# got in to Long Beach option in Theory and Practice of Cinema



## jzeito (Apr 22, 2010)

So I didn't get in to the production option at CSULB, which is what I really wanted. Does anyone know how their Theory and Practice for Cinema is? Because I didn't get in to the production program, I am considering going to Northridge. Their program is more hands on production, right? Btw, I am transferring and I got in as a pre CTVA major. 

Any comments about this? Is CSULB still a better film school even though my major would be in Theory and Practice?


----------



## Oquendo (Apr 23, 2010)

i got into the production major, but professor brian lane was saying how you guys will have better chances getting jobs in the industry since your focus is more on the literacy of cinema....i believe you can/will be taking production classes, so you should be good either way...

at northridge, there is a possibility you will might stay an extra semester or two because you will have to take more pre-req's, but idk..talk to counselor.

both are solid schools, btw. northridge has a great location for tv productions.


----------



## jzeito (Apr 25, 2010)

Thanks for replying. 

Do you think that Long Beach is more reputable than Northridge? I know that Norhtridge is close to all the studios but does that really help? Like is there special internships and stuff to Northridge because they are so close to Warner Bros. and all that?

One thing that sounds nice about Northridge is that they have the CTVA Living Community, where all the film students live. It has editing bay and green screen room in the actual dorm.


----------



## Oquendo (Apr 25, 2010)

Both schools offer internships. In fact, majority of schools that offer film-related majors offer internships....

CSULB is definitely one of the more "prestigious" cal-states. I think its ranked in overall achievement:

1.CSU-SLO
2.CSU-LB
3.CSU-SD

My friend goes to CSUN; he said he likes it there. In fact, he went to SUNDANCE, although I am not sure if it was because of the program or his talent.  Since they are close to Burbank, I'd assume they'd get connections there.

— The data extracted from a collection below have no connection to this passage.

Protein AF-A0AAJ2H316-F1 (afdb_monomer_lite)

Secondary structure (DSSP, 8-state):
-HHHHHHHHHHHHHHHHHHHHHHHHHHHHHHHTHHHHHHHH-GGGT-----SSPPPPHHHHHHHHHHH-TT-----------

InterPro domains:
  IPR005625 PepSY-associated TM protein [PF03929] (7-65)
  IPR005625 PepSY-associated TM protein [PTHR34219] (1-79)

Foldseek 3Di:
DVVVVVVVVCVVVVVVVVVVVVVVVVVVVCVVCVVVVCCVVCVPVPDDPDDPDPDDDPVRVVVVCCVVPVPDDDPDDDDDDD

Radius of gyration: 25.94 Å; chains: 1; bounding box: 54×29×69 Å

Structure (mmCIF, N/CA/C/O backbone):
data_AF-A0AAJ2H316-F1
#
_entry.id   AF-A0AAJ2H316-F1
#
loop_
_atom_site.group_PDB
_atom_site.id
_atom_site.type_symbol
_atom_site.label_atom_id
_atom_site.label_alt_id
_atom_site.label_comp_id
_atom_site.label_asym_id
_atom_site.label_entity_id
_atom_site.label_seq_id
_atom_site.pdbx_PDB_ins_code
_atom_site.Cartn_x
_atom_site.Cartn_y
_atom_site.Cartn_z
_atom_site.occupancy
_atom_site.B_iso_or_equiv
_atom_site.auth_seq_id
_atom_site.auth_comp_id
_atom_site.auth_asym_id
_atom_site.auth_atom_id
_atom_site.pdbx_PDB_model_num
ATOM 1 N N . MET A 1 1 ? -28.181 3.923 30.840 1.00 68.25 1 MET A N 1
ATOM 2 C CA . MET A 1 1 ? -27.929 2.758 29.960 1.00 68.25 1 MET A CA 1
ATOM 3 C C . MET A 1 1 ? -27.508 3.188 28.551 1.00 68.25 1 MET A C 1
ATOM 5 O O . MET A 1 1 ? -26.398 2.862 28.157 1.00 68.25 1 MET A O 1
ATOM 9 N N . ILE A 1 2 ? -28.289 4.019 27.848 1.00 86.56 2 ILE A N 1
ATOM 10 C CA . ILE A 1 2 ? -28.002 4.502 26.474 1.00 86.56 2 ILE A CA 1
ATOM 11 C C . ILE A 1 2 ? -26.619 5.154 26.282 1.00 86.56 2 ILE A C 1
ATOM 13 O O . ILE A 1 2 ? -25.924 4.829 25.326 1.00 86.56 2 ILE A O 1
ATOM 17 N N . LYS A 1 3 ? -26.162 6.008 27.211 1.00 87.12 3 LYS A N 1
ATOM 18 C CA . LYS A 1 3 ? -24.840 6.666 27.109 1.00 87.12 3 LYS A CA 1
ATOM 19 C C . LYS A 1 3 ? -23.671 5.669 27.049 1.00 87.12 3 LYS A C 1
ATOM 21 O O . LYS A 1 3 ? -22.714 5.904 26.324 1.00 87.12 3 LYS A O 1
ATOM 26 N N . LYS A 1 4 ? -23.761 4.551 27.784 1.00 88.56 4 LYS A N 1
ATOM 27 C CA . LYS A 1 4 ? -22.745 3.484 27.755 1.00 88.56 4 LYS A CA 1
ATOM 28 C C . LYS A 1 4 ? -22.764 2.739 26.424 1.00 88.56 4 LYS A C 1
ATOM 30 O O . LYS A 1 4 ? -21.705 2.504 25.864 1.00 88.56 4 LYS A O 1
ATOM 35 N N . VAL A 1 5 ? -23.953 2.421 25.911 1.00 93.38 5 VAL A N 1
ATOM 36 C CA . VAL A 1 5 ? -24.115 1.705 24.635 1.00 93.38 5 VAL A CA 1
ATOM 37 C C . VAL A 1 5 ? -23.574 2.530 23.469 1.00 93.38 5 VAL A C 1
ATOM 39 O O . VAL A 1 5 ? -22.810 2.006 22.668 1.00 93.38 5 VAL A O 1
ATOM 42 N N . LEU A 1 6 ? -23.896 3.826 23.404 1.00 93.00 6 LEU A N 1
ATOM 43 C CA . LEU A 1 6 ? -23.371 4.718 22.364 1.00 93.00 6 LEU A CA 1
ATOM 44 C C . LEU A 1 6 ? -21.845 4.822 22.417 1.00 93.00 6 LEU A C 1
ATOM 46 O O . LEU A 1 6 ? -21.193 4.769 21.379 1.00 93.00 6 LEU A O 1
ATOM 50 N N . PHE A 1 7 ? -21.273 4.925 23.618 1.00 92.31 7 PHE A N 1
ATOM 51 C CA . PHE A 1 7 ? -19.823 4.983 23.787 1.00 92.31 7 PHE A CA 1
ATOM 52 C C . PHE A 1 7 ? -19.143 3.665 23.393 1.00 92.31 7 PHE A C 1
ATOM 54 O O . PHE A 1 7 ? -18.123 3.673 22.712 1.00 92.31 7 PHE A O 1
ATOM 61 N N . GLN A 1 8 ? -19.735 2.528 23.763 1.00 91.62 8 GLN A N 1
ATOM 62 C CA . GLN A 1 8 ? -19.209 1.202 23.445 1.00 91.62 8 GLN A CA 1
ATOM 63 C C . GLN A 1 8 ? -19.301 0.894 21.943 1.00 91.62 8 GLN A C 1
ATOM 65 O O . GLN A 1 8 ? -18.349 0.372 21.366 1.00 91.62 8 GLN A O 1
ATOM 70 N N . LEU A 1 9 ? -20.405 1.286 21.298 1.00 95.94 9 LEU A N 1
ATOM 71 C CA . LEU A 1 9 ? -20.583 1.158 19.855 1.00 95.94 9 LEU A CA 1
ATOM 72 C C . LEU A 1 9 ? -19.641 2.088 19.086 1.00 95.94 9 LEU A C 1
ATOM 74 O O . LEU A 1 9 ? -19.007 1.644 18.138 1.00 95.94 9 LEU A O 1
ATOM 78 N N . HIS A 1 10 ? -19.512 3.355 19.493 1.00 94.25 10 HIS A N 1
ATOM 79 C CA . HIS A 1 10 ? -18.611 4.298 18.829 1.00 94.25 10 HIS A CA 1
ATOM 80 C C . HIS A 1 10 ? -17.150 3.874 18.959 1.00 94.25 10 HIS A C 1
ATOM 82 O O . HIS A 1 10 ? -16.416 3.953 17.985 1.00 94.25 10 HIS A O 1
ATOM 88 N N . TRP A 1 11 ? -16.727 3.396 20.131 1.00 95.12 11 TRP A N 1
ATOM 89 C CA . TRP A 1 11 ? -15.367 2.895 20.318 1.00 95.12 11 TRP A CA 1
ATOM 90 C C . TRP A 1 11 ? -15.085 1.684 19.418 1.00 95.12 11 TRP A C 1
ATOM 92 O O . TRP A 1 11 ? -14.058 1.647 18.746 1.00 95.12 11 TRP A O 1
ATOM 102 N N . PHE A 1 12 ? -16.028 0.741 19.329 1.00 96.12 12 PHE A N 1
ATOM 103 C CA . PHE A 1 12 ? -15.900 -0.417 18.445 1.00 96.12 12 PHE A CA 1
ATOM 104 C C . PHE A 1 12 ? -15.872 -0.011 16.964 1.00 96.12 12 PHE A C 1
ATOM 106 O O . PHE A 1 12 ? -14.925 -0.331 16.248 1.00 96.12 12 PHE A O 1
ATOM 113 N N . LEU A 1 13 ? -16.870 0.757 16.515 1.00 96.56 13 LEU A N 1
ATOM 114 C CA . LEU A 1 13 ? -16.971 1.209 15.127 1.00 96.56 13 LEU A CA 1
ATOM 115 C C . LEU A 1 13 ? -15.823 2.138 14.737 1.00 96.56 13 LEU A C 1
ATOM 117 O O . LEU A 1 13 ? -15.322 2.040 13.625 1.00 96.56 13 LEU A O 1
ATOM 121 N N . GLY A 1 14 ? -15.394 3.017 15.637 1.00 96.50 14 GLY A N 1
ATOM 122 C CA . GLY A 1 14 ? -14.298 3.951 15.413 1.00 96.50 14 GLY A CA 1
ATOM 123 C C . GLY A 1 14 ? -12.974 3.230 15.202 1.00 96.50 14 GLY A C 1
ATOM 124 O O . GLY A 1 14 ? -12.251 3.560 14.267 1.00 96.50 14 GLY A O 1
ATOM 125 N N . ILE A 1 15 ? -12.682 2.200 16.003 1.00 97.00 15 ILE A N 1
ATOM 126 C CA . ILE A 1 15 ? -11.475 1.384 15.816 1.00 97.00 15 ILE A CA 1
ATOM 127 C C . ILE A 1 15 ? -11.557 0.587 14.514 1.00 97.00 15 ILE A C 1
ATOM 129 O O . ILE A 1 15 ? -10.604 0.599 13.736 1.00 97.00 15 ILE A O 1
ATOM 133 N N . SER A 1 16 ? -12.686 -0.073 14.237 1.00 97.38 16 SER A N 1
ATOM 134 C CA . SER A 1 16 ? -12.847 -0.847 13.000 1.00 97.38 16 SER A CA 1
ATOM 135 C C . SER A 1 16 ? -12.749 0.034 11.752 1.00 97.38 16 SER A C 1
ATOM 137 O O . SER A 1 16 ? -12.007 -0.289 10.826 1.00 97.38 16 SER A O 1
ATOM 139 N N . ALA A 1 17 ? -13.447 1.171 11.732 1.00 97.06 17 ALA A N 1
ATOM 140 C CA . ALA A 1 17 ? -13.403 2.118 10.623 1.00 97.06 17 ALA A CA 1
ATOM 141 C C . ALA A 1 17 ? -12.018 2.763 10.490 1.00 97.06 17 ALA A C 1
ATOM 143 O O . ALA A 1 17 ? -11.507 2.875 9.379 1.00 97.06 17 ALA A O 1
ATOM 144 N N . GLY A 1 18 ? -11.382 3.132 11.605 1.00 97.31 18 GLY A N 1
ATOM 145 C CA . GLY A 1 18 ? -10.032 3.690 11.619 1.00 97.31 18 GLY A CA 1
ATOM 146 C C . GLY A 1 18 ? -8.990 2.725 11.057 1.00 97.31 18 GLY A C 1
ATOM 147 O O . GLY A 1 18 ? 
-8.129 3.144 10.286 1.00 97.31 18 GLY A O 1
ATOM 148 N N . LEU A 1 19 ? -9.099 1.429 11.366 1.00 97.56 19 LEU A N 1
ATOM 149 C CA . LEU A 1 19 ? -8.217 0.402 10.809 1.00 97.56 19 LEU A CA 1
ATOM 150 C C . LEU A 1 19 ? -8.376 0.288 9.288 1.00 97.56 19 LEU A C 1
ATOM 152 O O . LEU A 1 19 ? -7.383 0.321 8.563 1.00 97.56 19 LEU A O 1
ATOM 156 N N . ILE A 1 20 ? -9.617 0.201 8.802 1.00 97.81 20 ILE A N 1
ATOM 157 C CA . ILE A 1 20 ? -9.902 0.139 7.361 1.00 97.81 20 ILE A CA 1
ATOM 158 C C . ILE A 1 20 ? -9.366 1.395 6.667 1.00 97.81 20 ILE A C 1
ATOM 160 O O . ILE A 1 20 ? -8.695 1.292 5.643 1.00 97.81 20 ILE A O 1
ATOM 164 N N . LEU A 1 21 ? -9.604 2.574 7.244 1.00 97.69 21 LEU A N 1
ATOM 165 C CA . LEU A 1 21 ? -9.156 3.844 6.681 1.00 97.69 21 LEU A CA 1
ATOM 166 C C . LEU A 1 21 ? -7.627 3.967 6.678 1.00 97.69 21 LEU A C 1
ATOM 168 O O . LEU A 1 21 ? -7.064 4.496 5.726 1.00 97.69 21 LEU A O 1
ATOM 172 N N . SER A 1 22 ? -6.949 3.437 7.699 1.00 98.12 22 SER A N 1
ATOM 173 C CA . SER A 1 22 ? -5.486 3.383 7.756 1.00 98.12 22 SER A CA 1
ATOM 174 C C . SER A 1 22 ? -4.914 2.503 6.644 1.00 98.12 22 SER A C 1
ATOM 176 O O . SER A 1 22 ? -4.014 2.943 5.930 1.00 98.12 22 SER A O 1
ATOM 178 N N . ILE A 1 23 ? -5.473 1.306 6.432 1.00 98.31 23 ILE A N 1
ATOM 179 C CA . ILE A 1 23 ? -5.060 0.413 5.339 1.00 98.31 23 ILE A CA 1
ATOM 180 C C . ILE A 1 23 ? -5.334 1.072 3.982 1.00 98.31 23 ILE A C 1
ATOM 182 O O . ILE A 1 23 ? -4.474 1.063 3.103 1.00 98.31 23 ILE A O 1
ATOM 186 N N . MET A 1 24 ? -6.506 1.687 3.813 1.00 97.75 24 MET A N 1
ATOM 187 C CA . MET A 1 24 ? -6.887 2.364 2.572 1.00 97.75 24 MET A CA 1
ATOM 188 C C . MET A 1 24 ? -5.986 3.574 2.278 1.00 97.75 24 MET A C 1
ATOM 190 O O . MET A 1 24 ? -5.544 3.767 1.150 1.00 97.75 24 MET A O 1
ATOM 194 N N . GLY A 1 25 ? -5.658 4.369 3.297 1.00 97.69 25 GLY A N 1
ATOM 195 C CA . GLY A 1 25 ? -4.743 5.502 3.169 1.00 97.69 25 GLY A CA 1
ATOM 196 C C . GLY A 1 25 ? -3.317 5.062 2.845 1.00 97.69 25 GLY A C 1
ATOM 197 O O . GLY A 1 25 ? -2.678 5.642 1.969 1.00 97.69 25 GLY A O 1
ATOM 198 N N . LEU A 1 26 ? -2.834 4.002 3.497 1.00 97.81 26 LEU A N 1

CSULB has pretty top-notch facilities as well, so they are both equally great. Do yourself a favor and tour both campuses, and see how you like each of their philosophies, then make your decision.


----------



## jzeito (Apr 26, 2010)

I know that Long Beach's production program is reputable, but what about their Theory and Cinema Practice? Would I be better off studying production at Northridge or Theory practice at Long Beach?

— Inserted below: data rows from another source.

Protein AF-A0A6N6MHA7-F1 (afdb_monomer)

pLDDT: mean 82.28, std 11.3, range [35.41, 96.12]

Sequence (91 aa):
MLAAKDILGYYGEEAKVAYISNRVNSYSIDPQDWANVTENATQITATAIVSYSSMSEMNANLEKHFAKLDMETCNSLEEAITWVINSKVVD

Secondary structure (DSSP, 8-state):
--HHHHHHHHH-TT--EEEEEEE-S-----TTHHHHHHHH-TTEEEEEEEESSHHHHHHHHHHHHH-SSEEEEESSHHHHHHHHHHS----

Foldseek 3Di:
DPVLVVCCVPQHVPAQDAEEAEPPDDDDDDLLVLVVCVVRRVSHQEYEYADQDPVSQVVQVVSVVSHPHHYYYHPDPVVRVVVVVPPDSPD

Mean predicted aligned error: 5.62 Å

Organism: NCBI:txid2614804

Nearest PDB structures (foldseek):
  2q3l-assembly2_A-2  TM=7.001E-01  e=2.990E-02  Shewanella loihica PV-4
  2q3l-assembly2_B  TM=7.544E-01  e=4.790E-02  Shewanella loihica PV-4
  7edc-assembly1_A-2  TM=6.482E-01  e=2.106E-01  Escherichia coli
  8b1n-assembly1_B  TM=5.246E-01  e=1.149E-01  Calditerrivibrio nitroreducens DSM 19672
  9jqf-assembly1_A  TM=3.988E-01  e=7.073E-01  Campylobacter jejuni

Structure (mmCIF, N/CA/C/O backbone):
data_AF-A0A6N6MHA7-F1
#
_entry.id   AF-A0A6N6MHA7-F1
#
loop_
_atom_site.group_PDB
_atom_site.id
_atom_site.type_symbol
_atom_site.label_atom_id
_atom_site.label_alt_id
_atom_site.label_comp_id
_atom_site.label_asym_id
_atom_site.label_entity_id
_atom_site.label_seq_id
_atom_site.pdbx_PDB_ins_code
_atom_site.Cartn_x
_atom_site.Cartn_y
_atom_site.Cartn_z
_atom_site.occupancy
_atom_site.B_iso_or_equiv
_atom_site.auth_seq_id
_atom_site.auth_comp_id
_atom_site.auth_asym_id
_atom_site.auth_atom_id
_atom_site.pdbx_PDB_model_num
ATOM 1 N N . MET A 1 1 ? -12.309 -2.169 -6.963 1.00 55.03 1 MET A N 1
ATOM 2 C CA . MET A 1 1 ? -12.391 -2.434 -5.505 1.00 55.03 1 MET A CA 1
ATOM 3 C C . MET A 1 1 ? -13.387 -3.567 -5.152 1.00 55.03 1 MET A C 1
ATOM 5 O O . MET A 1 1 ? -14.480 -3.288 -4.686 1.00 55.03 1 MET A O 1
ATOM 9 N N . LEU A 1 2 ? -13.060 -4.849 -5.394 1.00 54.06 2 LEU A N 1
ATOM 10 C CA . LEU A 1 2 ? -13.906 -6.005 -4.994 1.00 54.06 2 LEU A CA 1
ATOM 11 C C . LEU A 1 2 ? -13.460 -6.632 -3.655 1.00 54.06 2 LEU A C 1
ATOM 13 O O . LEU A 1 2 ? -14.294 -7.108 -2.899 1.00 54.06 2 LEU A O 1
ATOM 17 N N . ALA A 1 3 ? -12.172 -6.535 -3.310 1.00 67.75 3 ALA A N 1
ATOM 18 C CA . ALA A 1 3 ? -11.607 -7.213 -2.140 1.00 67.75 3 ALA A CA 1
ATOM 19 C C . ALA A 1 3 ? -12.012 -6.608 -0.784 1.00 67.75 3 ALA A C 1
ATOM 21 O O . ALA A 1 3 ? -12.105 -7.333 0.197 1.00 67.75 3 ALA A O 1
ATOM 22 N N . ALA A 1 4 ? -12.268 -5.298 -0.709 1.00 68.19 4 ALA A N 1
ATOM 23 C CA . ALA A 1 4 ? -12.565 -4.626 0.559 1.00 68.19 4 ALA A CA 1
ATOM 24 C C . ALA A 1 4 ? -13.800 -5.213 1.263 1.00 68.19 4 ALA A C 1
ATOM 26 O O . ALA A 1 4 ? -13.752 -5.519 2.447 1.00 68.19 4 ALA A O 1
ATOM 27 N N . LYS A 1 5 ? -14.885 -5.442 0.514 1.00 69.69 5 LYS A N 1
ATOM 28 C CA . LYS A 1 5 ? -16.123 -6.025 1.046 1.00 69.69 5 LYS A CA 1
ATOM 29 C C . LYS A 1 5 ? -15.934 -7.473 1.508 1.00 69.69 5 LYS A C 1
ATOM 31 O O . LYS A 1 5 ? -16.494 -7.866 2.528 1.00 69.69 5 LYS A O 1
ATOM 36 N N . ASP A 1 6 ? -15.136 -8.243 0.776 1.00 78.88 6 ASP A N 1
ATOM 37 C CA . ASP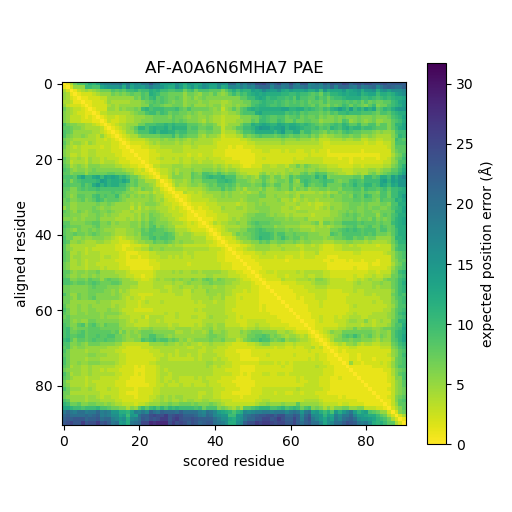 A 1 6 ? -14.839 -9.634 1.123 1.00 78.88 6 ASP A CA 1
ATOM 38 C C . ASP A 1 6 ? -13.973 -9.718 2.394 1.00 78.88 6 ASP A C 1
ATOM 40 O O . ASP A 1 6 ? -14.189 -10.594 3.230 1.00 78.88 6 ASP A O 1
ATOM 44 N N . ILE A 1 7 ? -13.051 -8.764 2.586 1.00 73.50 7 ILE A N 1
ATOM 45 C CA . ILE A 1 7 ? -12.233 -8.628 3.802 1.00 73.50 7 ILE A CA 1
ATOM 46 C C . ILE A 1 7 ? -13.119 -8.360 5.028 1.00 73.50 7 ILE A C 1
ATOM 48 O O . ILE A 1 7 ? -12.976 -9.075 6.022 1.00 73.50 7 ILE A O 1
ATOM 52 N N . LEU A 1 8 ? -14.070 -7.414 4.938 1.00 70.56 8 LEU A N 1
ATOM 53 C CA . LEU A 1 8 ? -15.030 -7.124 6.020 1.00 70.56 8 LEU A CA 1
ATOM 54 C C . LEU A 1 8 ? -15.805 -8.389 6.427 1.00 70.56 8 LEU A C 1
ATOM 56 O O . LEU A 1 8 ? -15.964 -8.684 7.611 1.00 70.56 8 LEU A O 1
ATOM 60 N N . GLY A 1 9 ? -16.273 -9.155 5.435 1.00 79.62 9 GLY A N 1
ATOM 61 C CA . GLY A 1 9 ? -17.046 -10.376 5.664 1.00 79.62 9 GLY A CA 1
ATOM 62 C C . GLY A 1 9 ? -16.233 -11.525 6.264 1.00 79.62 9 GLY A C 1
ATOM 63 O O . GLY A 1 9 ? -16.790 -12.340 6.997 1.00 79.62 9 GLY A O 1
ATOM 64 N N . TYR A 1 10 ? -14.934 -11.602 5.966 1.00 84.75 10 TYR A N 1
ATOM 65 C CA . TYR A 1 10 ? -14.067 -12.679 6.446 1.00 84.75 10 TYR A CA 1
ATOM 66 C C . TYR A 1 10 ? -13.499 -12.414 7.846 1.00 84.75 10 TYR A C 1
ATOM 68 O O . TYR A 1 10 ? -13.502 -13.314 8.684 1.00 84.75 10 TYR A O 1
ATOM 76 N N . TYR A 1 11 ? -13.009 -11.198 8.106 1.00 83.81 11 TYR A N 1
ATOM 77 C CA . TYR A 1 11 ? -12.356 -10.855 9.376 1.00 83.81 11 TYR A CA 1
ATOM 78 C C . TYR A 1 11 ? -13.318 -10.261 10.420 1.00 83.81 11 TYR A C 1
ATOM 80 O O . TYR A 1 11 ? -13.001 -10.281 11.609 1.00 83.81 11 TYR A O 1
ATOM 88 N N . GLY A 1 12 ? -14.508 -9.813 10.005 1.00 80.06 12 GLY A N 1
ATOM 89 C CA . GLY A 1 12 ? -15.534 -9.235 10.878 1.00 80.06 12 GLY A CA 1
ATOM 90 C C . GLY A 1 12 ? -15.360 -7.731 11.092 1.00 80.06 12 GLY A C 1
ATOM 91 O O . GLY A 1 12 ? -14.258 -7.211 10.948 1.00 80.06 12 GLY A O 1
ATOM 92 N N . GLU A 1 13 ? -16.451 -7.032 11.437 1.00 74.25 13 GLU A N 1
ATOM 93 C CA . GLU A 1 13 ? -16.551 -5.555 11.460 1.00 74.25 13 GLU A CA 1
ATOM 94 C C . GLU A 1 13 ? -15.519 -4.840 12.362 1.00 74.25 13 GLU A C 1
ATOM 96 O O . GLU A 1 13 ? -15.091 -3.733 12.042 1.00 74.25 13 GLU A O 1
ATOM 101 N N . GLU A 1 14 ? -15.032 -5.513 13.403 1.00 80.25 14 GLU A N 1
ATOM 102 C CA . GLU A 1 14 ? -14.091 -4.971 14.398 1.00 80.25 14 GLU A CA 1
ATOM 103 C C . GLU A 1 14 ? -12.608 -5.231 14.072 1.00 80.25 14 GLU A C 1
ATOM 105 O O . GLU A 1 14 ? -11.716 -4.788 14.800 1.00 80.25 14 GLU A O 1
ATOM 110 N N . ALA A 1 15 ? -12.307 -5.990 13.015 1.00 83.25 15 ALA A N 1
ATOM 111 C CA . ALA A 1 15 ? -10.929 -6.327 12.691 1.00 83.25 15 ALA A CA 1
ATOM 112 C C . ALA A 1 15 ? -10.173 -5.107 12.152 1.00 83.25 15 ALA A C 1
ATOM 114 O O . ALA A 1 15 ? -10.601 -4.470 11.194 1.00 83.25 15 ALA A O 1
ATOM 115 N N . LYS A 1 16 ? -9.002 -4.826 12.726 1.00 86.00 16 LYS A N 1
ATOM 116 C CA . LYS A 1 16 ? -8.033 -3.884 12.159 1.00 86.00 16 LYS A CA 1
ATOM 117 C C . LYS A 1 16 ? -7.030 -4.664 11.327 1.00 86.00 16 LYS A C 1
ATOM 119 O O . LYS A 1 16 ? -6.352 -5.552 11.845 1.00 86.00 16 LYS A O 1
ATOM 124 N N . VAL A 1 17 ? -6.950 -4.356 10.039 1.00 86.56 17 VAL A N 1
ATOM 125 C CA . VAL A 1 17 ? -6.102 -5.081 9.091 1.00 86.56 17 VAL A CA 1
ATOM 126 C C . VAL A 1 17 ? -5.220 -4.122 8.306 1.00 86.56 17 VAL A C 1
ATOM 128 O O . VAL A 1 17 ? -5.606 -2.999 7.991 1.00 86.56 17 VAL A O 1
ATOM 131 N N . ALA A 1 18 ? -4.029 -4.592 7.950 1.00 89.31 18 ALA A N 1
ATOM 132 C CA . ALA A 1 18 ? -3.194 -3.941 6.954 1.00 89.31 18 ALA A CA 1
ATOM 133 C C . ALA A 1 18 ? -3.335 -4.667 5.611 1.00 89.31 18 ALA A C 1
ATOM 135 O O . ALA A 1 18 ? -3.418 -5.897 5.564 1.00 89.31 18 ALA A O 1
ATOM 136 N N . TYR A 1 19 ? -3.347 -3.912 4.516 1.00 88.44 19 TYR A N 1
ATOM 137 C CA . TYR A 1 19 ? -3.481 -4.448 3.163 1.00 88.44 19 TYR A CA 1
ATOM 138 C C . TYR A 1 19 ? -2.181 -4.271 2.372 1.00 88.44 19 TYR A C 1
ATOM 140 O O . TYR A 1 19 ? -1.633 -3.177 2.294 1.00 88.44 19 TYR A O 1
ATOM 148 N N . ILE A 1 20 ? -1.685 -5.340 1.743 1.00 92.06 20 ILE A N 1
ATOM 149 C CA . ILE A 1 20 ? -0.521 -5.267 0.849 1.00 92.06 20 ILE A CA 1
ATOM 150 C C . ILE A 1 20 ? -0.961 -5.602 -0.575 1.00 92.06 20 ILE A C 1
ATOM 152 O O . ILE A 1 20 ? -1.394 -6.717 -0.865 1.00 92.06 20 ILE A O 1
ATOM 156 N N . SER A 1 21 ? -0.797 -4.647 -1.488 1.00 90.38 21 SER A N 1
ATOM 157 C CA . SER A 1 21 ? -0.987 -4.842 -2.923 1.00 90.38 21 SER A CA 1
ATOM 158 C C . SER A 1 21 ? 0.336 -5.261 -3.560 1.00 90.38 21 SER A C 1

I will try to visit the campuses soon.


----------



## Oquendo (Apr 26, 2010)

> Originally posted by jzeito:
> Would I be better off studying production at Northridge or Theory practice at Long Beach.



Sorry. I can't make that decision for you. Both programs will help you regardless, and when you graduate you will 99% most likely end up lobbying for assistant work either way. 

You have to ask yourself: do I want to learn film aesthetics and learn to think analytically about movies? 

Or do I want so spend my college money on making student short films and get technical experience?

Take comfort in knowing no matter what, you will have a chance to make movies. It's just the title of your degree that speaks this fact.

Good luck.


----------